WRT SPY today will be interesting ..gap away and now a rally ...
any faliure to hold will be a sure sign of weakness ...
looking like stopping volume in ESU09 5 minute bars this bar .......
bwdik
TD, did you see that ramp up this morning, and OH SUPRISE, crude inventories come out with a big drawdown? Maybe you can shine a light on those MF's that had an inside.
How this market is up today is beyond rational explanation.
TD just grabbed this piece off the printer he shares with Curt Mewborne.
It's national destroy the dollar day. Crude inventories were interesting lol!
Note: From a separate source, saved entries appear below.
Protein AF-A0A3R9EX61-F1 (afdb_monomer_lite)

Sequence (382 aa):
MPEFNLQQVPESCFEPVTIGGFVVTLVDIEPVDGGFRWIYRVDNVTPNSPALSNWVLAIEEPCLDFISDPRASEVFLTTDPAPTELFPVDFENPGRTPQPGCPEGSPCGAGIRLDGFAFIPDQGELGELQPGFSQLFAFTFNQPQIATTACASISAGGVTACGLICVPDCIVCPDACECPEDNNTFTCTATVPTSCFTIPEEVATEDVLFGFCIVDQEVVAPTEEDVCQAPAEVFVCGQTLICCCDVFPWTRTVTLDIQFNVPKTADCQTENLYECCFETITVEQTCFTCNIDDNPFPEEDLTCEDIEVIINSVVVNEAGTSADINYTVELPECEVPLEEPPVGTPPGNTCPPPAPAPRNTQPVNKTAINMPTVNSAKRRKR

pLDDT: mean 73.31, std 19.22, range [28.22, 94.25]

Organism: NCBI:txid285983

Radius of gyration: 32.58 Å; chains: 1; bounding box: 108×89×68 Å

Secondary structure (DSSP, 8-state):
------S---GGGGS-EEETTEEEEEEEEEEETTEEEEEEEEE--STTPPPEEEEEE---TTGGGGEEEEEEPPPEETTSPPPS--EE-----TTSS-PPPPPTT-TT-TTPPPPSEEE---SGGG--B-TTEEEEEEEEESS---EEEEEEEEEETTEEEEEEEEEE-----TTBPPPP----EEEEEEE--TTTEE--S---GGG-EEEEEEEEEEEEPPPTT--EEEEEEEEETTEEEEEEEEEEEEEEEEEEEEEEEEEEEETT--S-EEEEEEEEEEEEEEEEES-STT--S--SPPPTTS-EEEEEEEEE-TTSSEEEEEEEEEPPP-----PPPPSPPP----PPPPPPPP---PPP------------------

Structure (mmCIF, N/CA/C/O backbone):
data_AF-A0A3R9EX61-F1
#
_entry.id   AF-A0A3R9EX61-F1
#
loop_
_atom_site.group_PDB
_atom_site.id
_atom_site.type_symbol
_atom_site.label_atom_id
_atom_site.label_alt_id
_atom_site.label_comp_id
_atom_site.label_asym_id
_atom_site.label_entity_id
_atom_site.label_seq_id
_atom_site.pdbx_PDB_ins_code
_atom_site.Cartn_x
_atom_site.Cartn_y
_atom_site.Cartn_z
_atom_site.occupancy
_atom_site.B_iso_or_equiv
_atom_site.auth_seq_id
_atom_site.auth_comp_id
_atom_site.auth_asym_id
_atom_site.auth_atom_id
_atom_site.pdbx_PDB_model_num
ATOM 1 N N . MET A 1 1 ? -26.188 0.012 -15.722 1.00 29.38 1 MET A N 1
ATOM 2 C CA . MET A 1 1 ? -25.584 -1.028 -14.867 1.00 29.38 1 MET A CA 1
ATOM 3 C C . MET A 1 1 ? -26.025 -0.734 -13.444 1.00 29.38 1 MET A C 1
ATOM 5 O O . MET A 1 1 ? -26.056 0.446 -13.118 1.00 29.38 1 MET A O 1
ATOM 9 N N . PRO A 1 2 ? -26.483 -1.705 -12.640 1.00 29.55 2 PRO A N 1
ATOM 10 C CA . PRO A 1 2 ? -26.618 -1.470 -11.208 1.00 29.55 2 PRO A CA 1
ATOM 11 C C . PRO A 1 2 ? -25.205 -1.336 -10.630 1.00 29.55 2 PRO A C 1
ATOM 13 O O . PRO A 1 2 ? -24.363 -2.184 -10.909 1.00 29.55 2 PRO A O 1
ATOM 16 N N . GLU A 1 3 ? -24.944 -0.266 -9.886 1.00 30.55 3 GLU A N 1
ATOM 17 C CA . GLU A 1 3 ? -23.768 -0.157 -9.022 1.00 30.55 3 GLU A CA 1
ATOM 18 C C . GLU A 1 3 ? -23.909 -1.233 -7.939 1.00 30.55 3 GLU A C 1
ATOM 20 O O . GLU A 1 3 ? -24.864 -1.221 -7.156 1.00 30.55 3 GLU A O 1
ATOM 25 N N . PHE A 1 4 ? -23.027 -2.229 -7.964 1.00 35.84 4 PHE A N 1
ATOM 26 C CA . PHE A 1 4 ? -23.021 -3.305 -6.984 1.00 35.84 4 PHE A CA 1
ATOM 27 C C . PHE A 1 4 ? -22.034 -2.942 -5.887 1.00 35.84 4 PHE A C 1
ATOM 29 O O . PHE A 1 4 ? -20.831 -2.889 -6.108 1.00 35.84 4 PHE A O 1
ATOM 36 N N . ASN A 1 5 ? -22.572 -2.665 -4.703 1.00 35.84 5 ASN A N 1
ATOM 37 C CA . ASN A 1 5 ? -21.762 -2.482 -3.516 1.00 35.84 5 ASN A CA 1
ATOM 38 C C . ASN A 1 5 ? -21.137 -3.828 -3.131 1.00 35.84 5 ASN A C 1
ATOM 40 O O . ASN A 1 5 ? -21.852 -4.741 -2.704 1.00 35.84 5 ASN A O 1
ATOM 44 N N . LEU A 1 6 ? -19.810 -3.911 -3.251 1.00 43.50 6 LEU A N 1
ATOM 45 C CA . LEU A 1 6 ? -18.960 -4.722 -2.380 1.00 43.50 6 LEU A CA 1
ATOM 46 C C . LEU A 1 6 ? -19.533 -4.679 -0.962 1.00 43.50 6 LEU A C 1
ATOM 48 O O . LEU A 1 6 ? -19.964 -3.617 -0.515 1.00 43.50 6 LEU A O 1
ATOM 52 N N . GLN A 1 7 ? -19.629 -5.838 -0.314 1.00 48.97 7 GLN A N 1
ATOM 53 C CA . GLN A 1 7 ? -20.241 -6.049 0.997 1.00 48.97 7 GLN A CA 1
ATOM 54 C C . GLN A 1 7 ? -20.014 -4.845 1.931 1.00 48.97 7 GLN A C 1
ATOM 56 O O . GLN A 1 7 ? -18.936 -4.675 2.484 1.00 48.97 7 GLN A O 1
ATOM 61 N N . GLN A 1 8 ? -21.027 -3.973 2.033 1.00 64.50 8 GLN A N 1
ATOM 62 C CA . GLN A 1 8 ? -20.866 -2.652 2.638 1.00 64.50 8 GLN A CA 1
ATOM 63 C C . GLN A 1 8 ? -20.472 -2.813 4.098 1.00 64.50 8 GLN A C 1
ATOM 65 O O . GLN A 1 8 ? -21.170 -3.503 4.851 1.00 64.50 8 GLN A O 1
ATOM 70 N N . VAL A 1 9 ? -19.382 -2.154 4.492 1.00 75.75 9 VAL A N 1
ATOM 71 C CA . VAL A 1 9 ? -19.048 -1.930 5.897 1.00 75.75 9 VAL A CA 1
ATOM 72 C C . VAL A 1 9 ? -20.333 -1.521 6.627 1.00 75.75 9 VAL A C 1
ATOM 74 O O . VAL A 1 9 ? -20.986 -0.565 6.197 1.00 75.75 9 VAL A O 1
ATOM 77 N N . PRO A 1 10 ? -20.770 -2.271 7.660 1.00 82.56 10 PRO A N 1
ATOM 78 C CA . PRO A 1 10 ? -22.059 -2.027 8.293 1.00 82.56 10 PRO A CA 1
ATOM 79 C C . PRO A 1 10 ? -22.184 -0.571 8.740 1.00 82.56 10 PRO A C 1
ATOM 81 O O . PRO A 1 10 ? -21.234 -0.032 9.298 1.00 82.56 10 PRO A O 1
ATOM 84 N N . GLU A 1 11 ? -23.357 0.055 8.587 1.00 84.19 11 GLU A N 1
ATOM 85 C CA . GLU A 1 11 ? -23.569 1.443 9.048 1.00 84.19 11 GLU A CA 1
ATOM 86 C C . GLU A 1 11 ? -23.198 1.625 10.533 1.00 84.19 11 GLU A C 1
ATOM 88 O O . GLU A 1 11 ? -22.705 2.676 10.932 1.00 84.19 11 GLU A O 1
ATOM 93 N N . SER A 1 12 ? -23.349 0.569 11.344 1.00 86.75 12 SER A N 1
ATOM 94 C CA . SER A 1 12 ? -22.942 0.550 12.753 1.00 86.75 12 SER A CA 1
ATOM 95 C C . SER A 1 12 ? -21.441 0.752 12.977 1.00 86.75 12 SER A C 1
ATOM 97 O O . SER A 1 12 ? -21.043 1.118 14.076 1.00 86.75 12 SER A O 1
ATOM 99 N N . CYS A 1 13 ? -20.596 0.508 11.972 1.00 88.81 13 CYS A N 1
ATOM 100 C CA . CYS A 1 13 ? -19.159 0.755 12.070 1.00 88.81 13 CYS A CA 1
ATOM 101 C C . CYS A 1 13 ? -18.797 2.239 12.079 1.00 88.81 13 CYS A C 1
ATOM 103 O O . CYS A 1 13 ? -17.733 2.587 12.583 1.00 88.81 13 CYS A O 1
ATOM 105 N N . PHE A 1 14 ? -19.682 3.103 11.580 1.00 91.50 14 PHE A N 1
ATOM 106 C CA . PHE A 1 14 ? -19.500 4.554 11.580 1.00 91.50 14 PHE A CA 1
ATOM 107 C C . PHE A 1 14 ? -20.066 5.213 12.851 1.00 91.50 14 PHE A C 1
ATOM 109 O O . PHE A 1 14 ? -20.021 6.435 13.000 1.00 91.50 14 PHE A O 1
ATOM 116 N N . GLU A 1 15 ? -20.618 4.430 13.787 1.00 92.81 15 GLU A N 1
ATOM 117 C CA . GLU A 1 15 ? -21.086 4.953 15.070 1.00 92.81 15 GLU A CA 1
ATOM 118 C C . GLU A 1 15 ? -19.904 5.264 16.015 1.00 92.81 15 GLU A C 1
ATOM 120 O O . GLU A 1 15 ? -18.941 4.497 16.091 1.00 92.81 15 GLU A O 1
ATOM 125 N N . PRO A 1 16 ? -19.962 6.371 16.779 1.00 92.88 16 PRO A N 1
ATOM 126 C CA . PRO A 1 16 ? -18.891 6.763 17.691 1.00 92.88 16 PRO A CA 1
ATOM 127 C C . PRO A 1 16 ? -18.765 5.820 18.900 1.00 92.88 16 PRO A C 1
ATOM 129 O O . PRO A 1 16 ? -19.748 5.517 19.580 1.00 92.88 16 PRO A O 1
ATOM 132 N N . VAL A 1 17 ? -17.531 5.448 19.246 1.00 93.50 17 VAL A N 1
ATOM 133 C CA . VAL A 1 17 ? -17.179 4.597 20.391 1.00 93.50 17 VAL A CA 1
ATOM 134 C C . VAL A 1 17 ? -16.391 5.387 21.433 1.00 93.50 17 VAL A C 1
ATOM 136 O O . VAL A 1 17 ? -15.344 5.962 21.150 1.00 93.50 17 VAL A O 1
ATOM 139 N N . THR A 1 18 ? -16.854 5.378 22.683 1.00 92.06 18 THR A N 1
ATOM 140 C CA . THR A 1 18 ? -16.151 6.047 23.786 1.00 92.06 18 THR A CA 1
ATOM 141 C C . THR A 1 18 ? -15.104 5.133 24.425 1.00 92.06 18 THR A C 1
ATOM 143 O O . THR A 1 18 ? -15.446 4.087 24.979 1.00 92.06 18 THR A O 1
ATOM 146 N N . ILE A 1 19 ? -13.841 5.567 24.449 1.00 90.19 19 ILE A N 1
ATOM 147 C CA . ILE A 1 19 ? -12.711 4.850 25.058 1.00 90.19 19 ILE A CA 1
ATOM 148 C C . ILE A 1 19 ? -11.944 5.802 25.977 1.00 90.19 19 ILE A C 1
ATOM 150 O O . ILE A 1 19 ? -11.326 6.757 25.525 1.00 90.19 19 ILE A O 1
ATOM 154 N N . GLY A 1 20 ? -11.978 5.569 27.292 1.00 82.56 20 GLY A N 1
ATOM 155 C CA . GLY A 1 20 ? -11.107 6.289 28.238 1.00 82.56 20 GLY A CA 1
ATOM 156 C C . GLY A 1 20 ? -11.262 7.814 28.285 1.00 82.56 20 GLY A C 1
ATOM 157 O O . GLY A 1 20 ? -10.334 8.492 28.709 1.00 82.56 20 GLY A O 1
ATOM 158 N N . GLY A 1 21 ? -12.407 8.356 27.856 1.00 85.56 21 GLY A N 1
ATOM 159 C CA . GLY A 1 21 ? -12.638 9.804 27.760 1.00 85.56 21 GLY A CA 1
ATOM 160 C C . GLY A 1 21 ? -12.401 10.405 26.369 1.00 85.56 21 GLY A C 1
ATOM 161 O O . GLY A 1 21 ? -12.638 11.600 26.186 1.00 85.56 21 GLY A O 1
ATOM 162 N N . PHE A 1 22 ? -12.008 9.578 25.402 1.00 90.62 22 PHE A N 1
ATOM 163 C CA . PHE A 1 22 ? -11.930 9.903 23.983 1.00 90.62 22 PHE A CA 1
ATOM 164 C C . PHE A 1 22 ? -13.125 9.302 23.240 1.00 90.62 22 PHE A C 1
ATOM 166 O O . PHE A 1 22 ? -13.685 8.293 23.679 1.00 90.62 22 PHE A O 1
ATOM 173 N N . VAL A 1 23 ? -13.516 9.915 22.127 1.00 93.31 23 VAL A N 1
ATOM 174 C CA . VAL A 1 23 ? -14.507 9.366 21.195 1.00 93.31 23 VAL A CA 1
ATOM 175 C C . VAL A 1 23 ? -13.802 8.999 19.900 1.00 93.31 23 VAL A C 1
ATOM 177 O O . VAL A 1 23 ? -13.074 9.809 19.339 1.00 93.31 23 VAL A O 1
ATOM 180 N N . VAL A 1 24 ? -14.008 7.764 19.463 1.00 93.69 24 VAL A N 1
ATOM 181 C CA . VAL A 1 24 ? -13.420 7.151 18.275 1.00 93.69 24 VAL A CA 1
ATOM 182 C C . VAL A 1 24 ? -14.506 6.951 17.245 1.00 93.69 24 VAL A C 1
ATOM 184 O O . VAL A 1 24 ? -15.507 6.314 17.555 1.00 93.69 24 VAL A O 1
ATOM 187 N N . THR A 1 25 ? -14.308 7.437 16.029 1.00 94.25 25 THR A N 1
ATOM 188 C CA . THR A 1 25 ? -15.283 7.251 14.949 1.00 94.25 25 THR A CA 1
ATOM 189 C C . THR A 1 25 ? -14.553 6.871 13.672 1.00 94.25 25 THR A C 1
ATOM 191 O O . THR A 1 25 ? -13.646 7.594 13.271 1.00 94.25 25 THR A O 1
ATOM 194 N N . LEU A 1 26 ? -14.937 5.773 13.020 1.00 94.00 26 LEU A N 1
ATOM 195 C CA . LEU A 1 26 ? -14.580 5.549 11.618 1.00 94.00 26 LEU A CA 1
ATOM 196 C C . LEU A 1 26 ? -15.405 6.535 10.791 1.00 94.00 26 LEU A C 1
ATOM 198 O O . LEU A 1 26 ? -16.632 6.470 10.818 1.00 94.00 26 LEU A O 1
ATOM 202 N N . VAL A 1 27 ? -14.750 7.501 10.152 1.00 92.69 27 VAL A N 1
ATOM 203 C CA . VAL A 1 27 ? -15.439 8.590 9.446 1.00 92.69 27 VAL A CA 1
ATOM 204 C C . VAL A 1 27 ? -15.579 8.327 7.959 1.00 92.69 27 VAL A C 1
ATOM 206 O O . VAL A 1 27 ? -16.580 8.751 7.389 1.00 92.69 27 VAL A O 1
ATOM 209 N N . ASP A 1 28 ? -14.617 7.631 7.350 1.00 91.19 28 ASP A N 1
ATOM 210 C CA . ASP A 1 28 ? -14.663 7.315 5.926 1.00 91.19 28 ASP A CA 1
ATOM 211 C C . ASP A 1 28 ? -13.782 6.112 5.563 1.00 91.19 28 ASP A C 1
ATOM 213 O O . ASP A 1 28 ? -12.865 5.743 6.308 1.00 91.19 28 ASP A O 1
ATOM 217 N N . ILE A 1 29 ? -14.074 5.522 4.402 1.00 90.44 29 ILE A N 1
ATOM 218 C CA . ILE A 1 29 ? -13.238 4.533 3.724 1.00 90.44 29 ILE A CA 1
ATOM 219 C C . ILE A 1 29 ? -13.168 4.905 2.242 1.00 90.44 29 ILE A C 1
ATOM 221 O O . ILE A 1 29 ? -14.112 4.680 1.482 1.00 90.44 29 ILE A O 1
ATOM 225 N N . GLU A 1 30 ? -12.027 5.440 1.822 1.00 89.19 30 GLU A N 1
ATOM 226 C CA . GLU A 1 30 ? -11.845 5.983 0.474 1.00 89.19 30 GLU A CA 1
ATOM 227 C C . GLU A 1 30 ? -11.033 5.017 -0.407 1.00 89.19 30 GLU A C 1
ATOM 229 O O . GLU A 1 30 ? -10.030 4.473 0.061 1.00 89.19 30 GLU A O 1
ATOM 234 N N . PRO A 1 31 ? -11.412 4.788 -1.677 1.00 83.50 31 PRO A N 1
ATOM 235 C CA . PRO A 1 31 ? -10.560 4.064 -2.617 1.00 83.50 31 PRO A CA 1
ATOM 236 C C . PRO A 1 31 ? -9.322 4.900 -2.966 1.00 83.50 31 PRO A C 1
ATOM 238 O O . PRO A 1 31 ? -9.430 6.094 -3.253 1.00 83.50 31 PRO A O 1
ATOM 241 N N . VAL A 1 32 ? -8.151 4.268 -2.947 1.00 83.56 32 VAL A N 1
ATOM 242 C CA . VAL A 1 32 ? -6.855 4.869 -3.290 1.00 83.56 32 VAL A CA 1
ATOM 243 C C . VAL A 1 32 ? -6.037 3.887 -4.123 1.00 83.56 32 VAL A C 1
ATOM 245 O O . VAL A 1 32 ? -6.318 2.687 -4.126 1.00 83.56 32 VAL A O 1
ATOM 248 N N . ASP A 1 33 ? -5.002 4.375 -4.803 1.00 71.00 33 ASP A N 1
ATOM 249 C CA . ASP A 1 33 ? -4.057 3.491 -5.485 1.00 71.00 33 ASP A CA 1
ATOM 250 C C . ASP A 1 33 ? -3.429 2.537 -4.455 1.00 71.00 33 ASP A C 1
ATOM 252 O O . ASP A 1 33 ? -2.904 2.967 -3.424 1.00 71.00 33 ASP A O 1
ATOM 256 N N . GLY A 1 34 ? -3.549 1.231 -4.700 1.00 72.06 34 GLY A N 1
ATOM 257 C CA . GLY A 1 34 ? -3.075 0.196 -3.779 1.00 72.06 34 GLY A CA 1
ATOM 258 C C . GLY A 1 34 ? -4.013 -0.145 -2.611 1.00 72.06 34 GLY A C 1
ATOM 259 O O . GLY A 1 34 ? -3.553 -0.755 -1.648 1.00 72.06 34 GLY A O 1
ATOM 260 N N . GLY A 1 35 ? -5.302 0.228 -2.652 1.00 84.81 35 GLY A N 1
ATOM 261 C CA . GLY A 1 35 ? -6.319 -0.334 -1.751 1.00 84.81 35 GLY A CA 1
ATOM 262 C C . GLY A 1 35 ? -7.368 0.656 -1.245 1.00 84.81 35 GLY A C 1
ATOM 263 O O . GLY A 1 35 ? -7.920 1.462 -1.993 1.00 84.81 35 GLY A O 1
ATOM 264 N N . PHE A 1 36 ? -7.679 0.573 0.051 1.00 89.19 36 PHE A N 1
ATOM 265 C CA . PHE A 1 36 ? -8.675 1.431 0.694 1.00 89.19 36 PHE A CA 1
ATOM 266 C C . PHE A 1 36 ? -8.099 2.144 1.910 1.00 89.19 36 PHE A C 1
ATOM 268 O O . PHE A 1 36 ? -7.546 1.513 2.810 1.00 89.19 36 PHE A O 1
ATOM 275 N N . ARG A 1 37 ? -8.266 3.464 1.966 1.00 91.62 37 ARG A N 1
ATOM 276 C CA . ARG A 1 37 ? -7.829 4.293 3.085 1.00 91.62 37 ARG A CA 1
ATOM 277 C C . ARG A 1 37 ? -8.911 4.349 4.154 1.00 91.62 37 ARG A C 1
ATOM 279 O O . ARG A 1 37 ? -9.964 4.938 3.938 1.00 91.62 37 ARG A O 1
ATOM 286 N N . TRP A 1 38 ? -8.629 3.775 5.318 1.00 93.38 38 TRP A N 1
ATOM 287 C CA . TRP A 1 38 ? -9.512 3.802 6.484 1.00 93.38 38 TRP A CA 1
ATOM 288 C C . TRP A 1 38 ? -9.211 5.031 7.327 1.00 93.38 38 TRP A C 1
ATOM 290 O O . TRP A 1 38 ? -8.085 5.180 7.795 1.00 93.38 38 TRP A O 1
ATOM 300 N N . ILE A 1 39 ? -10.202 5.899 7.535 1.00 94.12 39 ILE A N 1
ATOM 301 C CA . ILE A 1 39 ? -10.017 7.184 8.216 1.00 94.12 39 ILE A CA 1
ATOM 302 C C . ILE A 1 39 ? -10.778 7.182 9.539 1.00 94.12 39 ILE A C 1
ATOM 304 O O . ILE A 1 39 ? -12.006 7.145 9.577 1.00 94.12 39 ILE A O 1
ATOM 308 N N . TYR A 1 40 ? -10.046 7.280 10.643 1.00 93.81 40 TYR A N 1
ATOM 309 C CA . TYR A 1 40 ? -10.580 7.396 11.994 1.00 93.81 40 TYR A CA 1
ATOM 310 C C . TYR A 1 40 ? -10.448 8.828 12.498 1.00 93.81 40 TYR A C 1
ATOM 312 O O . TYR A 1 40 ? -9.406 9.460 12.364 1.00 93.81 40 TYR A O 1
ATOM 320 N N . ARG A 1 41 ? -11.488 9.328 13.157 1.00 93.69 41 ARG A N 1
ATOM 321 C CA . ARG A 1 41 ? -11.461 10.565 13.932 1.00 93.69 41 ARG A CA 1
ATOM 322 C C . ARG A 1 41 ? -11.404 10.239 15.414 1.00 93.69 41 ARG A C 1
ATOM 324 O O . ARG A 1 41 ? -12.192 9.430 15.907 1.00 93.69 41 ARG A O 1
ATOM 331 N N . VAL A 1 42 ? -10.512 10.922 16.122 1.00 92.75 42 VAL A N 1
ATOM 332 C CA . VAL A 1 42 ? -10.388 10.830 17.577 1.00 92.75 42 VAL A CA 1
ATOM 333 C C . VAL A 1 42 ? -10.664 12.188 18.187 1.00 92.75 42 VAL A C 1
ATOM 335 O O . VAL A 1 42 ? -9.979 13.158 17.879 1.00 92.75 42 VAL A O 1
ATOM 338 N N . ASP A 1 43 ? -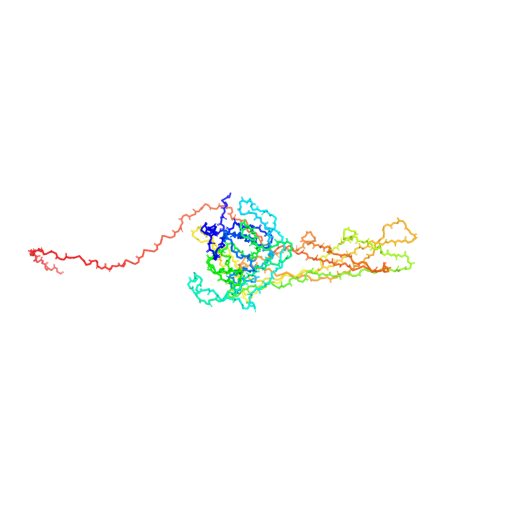11.656 12.253 19.069 1.00 92.81 43 ASP A N 1
ATOM 339 C CA . ASP A 1 43 ? -12.034 13.463 19.789 1.00 92.81 43 ASP A CA 1
ATOM 340 C C . ASP A 1 43 ? -11.662 13.347 21.267 1.00 92.81 43 ASP A C 1
ATOM 342 O O . ASP A 1 43 ? -12.112 12.433 21.967 1.00 92.81 43 ASP A O 1
ATOM 346 N N . ASN A 1 44 ? -10.911 14.316 21.787 1.00 90.94 44 ASN A N 1
ATOM 347 C CA . ASN A 1 44 ? -10.654 14.413 23.218 1.00 90.94 44 ASN A CA 1
ATOM 348 C C . ASN A 1 44 ? -11.734 15.270 23.900 1.00 90.94 44 ASN A C 1
ATOM 350 O O . ASN A 1 44 ? -11.548 16.451 24.197 1.00 90.94 44 ASN A O 1
ATOM 354 N N . VAL A 1 45 ? -12.901 14.670 24.136 1.00 82.75 45 VAL A N 1
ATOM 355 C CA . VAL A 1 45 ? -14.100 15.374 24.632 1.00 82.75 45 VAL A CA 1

Did they make that number up just for today!
Of course crude going up will do wonders for consumer spending. Let's all buy Nasdaq, not.
That news was leaked, it's so fucking obvious. Where is the FCTC????
http://www.smartmoney.com/marketcalendar/?story=events&event=Crude%20Inventories&wdate=8/19/2009 compare this to the year before; and compare crude derivatives and the transportation figures of those and the behaviour of traders and hedge funds, if the recovery ( im speaking hypothetically here ) is on the way crude could skyrocket to 08 highs. Mark my word. Of course if that happens we will have a depression similar to the dark ages; but fuck that as long as the boys on JPM commodity trading desk get their bonuses everything is good. ( they have those tankers waiting )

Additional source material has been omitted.